Did you verify that the tip did not exit in the real sidewall?


----------



## Bondo (Dec 8, 2007)

Old Thomas said:


> Yank it out and put a plug in it.


Ayuh,..... On My pickup, that's exactly what happens,......

I carry one of the "Pro" kits Mystriss mentions, in my truck,....

The pull-through patches pictured above are probably the _Best_,.....

Atleast they attempt to seal the water go of the steel belts,....

My kit uses the brown corded Camel push-in plugs,.....


----------



## Bondo (Dec 8, 2007)

french_guy said:


> *Should I go to a shop that does tire repairs all day long* such as Belle Tire, or go to my dealership (Chrysler)?

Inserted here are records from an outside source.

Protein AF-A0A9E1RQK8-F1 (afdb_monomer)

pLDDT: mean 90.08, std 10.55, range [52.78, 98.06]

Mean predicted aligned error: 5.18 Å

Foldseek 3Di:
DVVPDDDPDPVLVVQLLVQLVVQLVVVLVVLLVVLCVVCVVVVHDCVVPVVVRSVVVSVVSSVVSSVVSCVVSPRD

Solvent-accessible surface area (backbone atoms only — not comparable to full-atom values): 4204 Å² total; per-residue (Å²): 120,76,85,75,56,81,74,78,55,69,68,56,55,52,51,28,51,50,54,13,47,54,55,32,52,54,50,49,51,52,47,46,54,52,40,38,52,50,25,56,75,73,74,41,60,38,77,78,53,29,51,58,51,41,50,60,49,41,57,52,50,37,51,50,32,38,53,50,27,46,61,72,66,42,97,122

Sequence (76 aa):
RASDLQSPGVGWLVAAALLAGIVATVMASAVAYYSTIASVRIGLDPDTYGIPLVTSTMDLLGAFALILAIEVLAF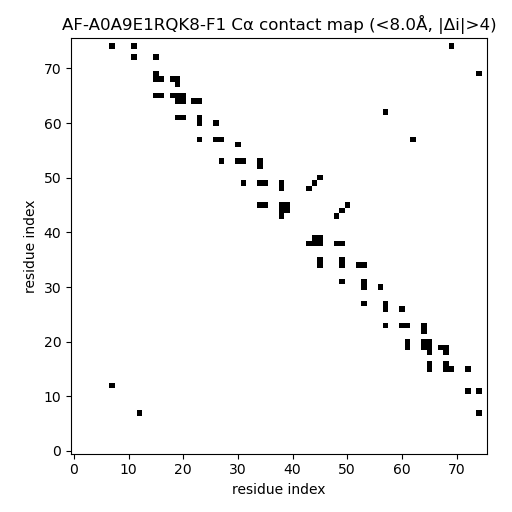T

Radius of gyration: 16.83 Å; Cα contacts (8 Å, |Δi|>4): 51; chains: 1; bounding box: 46×15×44 Å

Structure (mmCIF, N/CA/C/O backbone):
data_AF-A0A9E1RQK8-F1
#
_entry.id   AF-A0A9E1RQK8-F1
#
loop_
_atom_site.group_PDB
_atom_site.id
_atom_site.type_symbol
_atom_site.label_atom_id
_atom_site.label_alt_id
_atom_site.label_comp_id
_atom_site.label_asym_id
_atom_site.label_entity_id
_atom_site.label_seq_id
_atom_site.pdbx_PDB_ins_code
_atom_site.Cartn_x
_atom_site.Cartn_y
_atom_site.Cartn_z
_atom_site.occupancy
_atom_site.B_iso_or_equiv
_atom_site.auth_seq_id
_atom_site.auth_comp_id
_atom_site.auth_asym_id
_atom_site.auth_atom_id
_atom_site.pdbx_PDB_model_num
ATOM 1 N N . ARG A 1 1 ? 30.889 -8.635 -8.278 1.00 53.88 1 ARG A N 1
ATOM 2 C CA . ARG A 1 1 ? 29.844 -9.515 -8.860 1.00 53.88 1 ARG A CA 1
ATOM 3 C C . ARG A 1 1 ? 28.441 -8.918 -8.770 1.00 53.88 1 ARG A C 1
ATOM 5 O O . ARG A 1 1 ? 27.716 -9.083 -9.731 1.00 53.88 1 ARG A O 1
ATOM 12 N N . ALA A 1 2 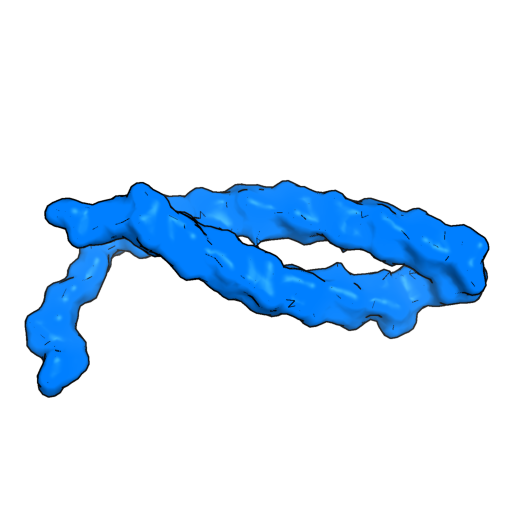? 28.051 -8.202 -7.703 1.00 57.44 2 ALA A N 1
ATOM 13 C CA . ALA A 1 2 ? 26.825 -7.381 -7.741 1.00 57.44 2 ALA A CA 1
ATOM 14 C C . ALA A 1 2 ? 27.018 -6.041 -8.490 1.00 57.44 2 ALA A C 1
ATOM 16 O O . ALA A 1 2 ? 26.070 -5.495 -9.031 1.00 57.44 2 ALA A O 1
ATOM 17 N N . SER A 1 3 ? 28.259 -5.546 -8.562 1.00 61.25 3 SER A N 1
ATOM 18 C CA . SER A 1 3 ? 28.660 -4.310 -9.255 1.00 61.25 3 SER A CA 1
ATOM 19 C C . SER A 1 3 ? 28.567 -4.359 -10.784 1.00 61.25 3 SER A C 1
ATOM 21 O O . SER A 1 3 ? 28.636 -3.313 -11.416 1.00 61.25 3 SER A O 1
ATOM 23 N N . ASP A 1 4 ? 28.445 -5.555 -11.364 1.00 66.75 4 ASP A N 1
ATOM 24 C CA . ASP A 1 4 ? 28.401 -5.769 -12.818 1.00 66.75 4 ASP A CA 1
ATOM 25 C C . ASP A 1 4 ? 26.953 -5.893 -13.336 1.00 66.75 4 ASP A C 1
ATOM 27 O O . ASP A 1 4 ? 26.729 -6.049 -14.534 1.00 66.75 4 ASP A O 1
ATOM 31 N N . LEU A 1 5 ? 25.961 -5.833 -12.436 1.00 73.69 5 LEU A N 1
ATOM 32 C CA . LEU A 1 5 ? 24.543 -5.800 -12.783 1.00 73.69 5 LEU A CA 1
ATOM 33 C C . LEU A 1 5 ? 24.164 -4.363 -13.145 1.00 73.69 5 LEU A C 1
ATOM 35 O O . LEU A 1 5 ? 24.278 -3.454 -12.322 1.00 73.69 5 LEU A O 1
ATOM 39 N N . GLN A 1 6 ? 23.703 -4.159 -14.377 1.00 78.25 6 GLN A N 1
ATOM 40 C CA . GLN A 1 6 ? 23.132 -2.880 -14.788 1.00 78.25 6 GLN A CA 1
ATOM 41 C C . GLN A 1 6 ? 21.926 -2.564 -13.894 1.00 78.25 6 GLN A C 1
ATOM 43 O O . GLN A 1 6 ? 21.019 -3.388 -13.761 1.00 78.25 6 GLN A O 1
ATOM 48 N N . SER A 1 7 ? 21.914 -1.386 -13.263 1.00 76.06 7 SER A N 1
ATOM 49 C CA . SER A 1 7 ? 20.739 -0.961 -12.507 1.00 76.06 7 SER A CA 1
ATOM 50 C C . SER A 1 7 ? 19.577 -0.727 -13.471 1.00 76.06 7 SER A C 1
ATOM 52 O O . SER A 1 7 ? 19.801 -0.227 -14.579 1.00 76.06 7 SER A O 1
ATOM 54 N N . PRO A 1 8 ? 18.332 -0.979 -13.046 1.00 82.56 8 PRO A N 1
ATOM 55 C CA . PRO A 1 8 ? 17.179 -0.517 -13.793 1.00 82.56 8 PRO A CA 1
ATOM 56 C C . PRO A 1 8 ? 17.272 0.976 -14.108 1.00 82.56 8 PRO A C 1
ATOM 58 O O . PRO A 1 8 ? 17.777 1.766 -13.303 1.00 82.56 8 PRO A O 1
ATOM 61 N N . GLY A 1 9 ? 16.776 1.373 -15.280 1.00 89.50 9 GLY A N 1
ATOM 62 C CA . GLY A 1 9 ? 16.681 2.786 -15.634 1.00 89.50 9 GLY A CA 1
ATOM 63 C C . GLY A 1 9 ? 15.815 3.550 -14.626 1.00 89.50 9 GLY A C 1
ATOM 64 O O . GLY A 1 9 ? 14.847 3.007 -14.093 1.00 89.50 9 GLY A O 1
ATOM 65 N N . VAL A 1 10 ? 16.124 4.830 -14.394 1.00 90.19 10 VAL A N 1
ATOM 66 C CA . VAL A 1 10 ? 15.404 5.680 -13.421 1.00 90.19 10 VAL A CA 1
ATOM 67 C C . VAL A 1 10 ? 13.889 5.675 -13.656 1.00 90.19 10 VAL A C 1
ATOM 69 O O . VAL A 1 10 ? 13.124 5.626 -12.697 1.00 90.19 10 VAL A O 1
ATOM 72 N N . GLY A 1 11 ? 13.446 5.652 -14.918 1.00 91.25 11 GLY A N 1
ATOM 73 C CA . GLY A 1 11 ? 12.022 5.574 -15.259 1.00 91.25 11 GLY A CA 1
ATOM 74 C C . GLY A 1 11 ? 11.334 4.321 -14.707 1.00 91.25 11 GLY A C 1
ATOM 75 O O . 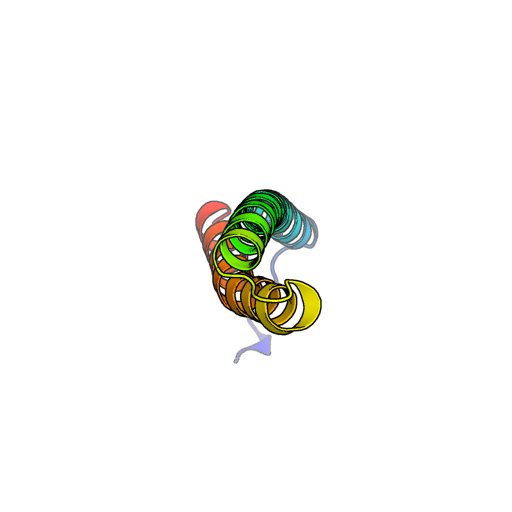GLY A 1 11 ? 10.233 4.417 -14.172 1.00 91.25 11 GLY A O 1
ATOM 76 N N . TRP A 1 12 ? 12.007 3.170 -14.753 1.00 90.94 12 TRP A N 1
ATOM 77 C CA . TRP A 1 12 ? 11.478 1.917 -14.216 1.00 90.94 12 TRP A CA 1
ATOM 78 C C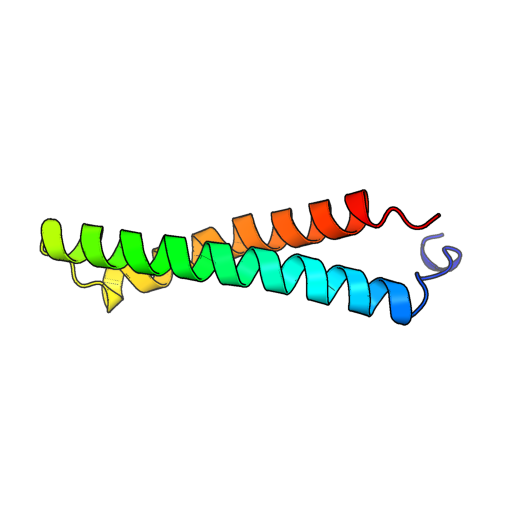 . TRP A 1 12 ? 11.414 1.918 -12.690 1.00 90.94 12 TRP A C 1
ATOM 80 O O . TRP A 1 12 ? 10.426 1.461 -12.120 1.00 90.94 12 TRP A O 1
ATOM 90 N N . LEU A 1 13 ? 12.427 2.485 -12.026 1.00 92.25 13 LEU A N 1
ATOM 91 C CA . LEU A 1 13 ? 12.421 2.648 -10.568 1.00 92.25 13 LEU A CA 1
ATOM 92 C C . LEU A 1 13 ? 11.245 3.521 -10.112 1.00 92.25 13 LEU A C 1
ATOM 94 O O . LEU A 1 13 ? 10.529 3.157 -9.181 1.00 92.25 13 LEU A O 1
ATOM 98 N N . VAL A 1 14 ? 11.017 4.646 -10.796 1.00 95.19 14 VAL A N 1
ATOM 99 C CA . VAL A 1 14 ? 9.893 5.548 -10.505 1.00 95.19 14 VAL A CA 1
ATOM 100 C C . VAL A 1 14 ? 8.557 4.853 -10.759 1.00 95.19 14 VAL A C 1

Ayuh,..... Correct,..... A _Real_ Tire Shop,.....


----------



## french_guy (Sep 11, 2012)

Took it to Belle Tire............They fixed it, at no charge !
Thank you all...I saved $225


----------



## Mystriss (Dec 26, 2018)

\o/

5chars


----------



## ajaye (May 19, 2019)

totally repairable, by somone competent, had one in my BMW last week

and that's NOT in the side wall



french_guy said:


> Hello
> My wife noticed an issue on her rear driver tire.....pressure was very low (sensor showing 14psi)
> She took her car to the closest tire repair center which was a Walmart
> They said it was a nail, but not repairable because on the sidewall....So I thought it was a nail into the flange
> When I came back home, I took a look and saw the nail....is this really not repairable (nail is visible on the right side of the tire)?


----------



## ajaye (May 19, 2019)

what my guy used



ron45 said:


>


----------



## ajaye (May 19, 2019)

dyna plug


----------



## ajaye (May 19, 2019)

second part


----------



## Bondo (Dec 8, 2007)

ajaye said:


> what my guy used


Ayuh,.... Those are probably 'bout the _Best_ patches out there right now,......

The stem offers atleast some protection against gettin' salty water into the steel belts,......


----------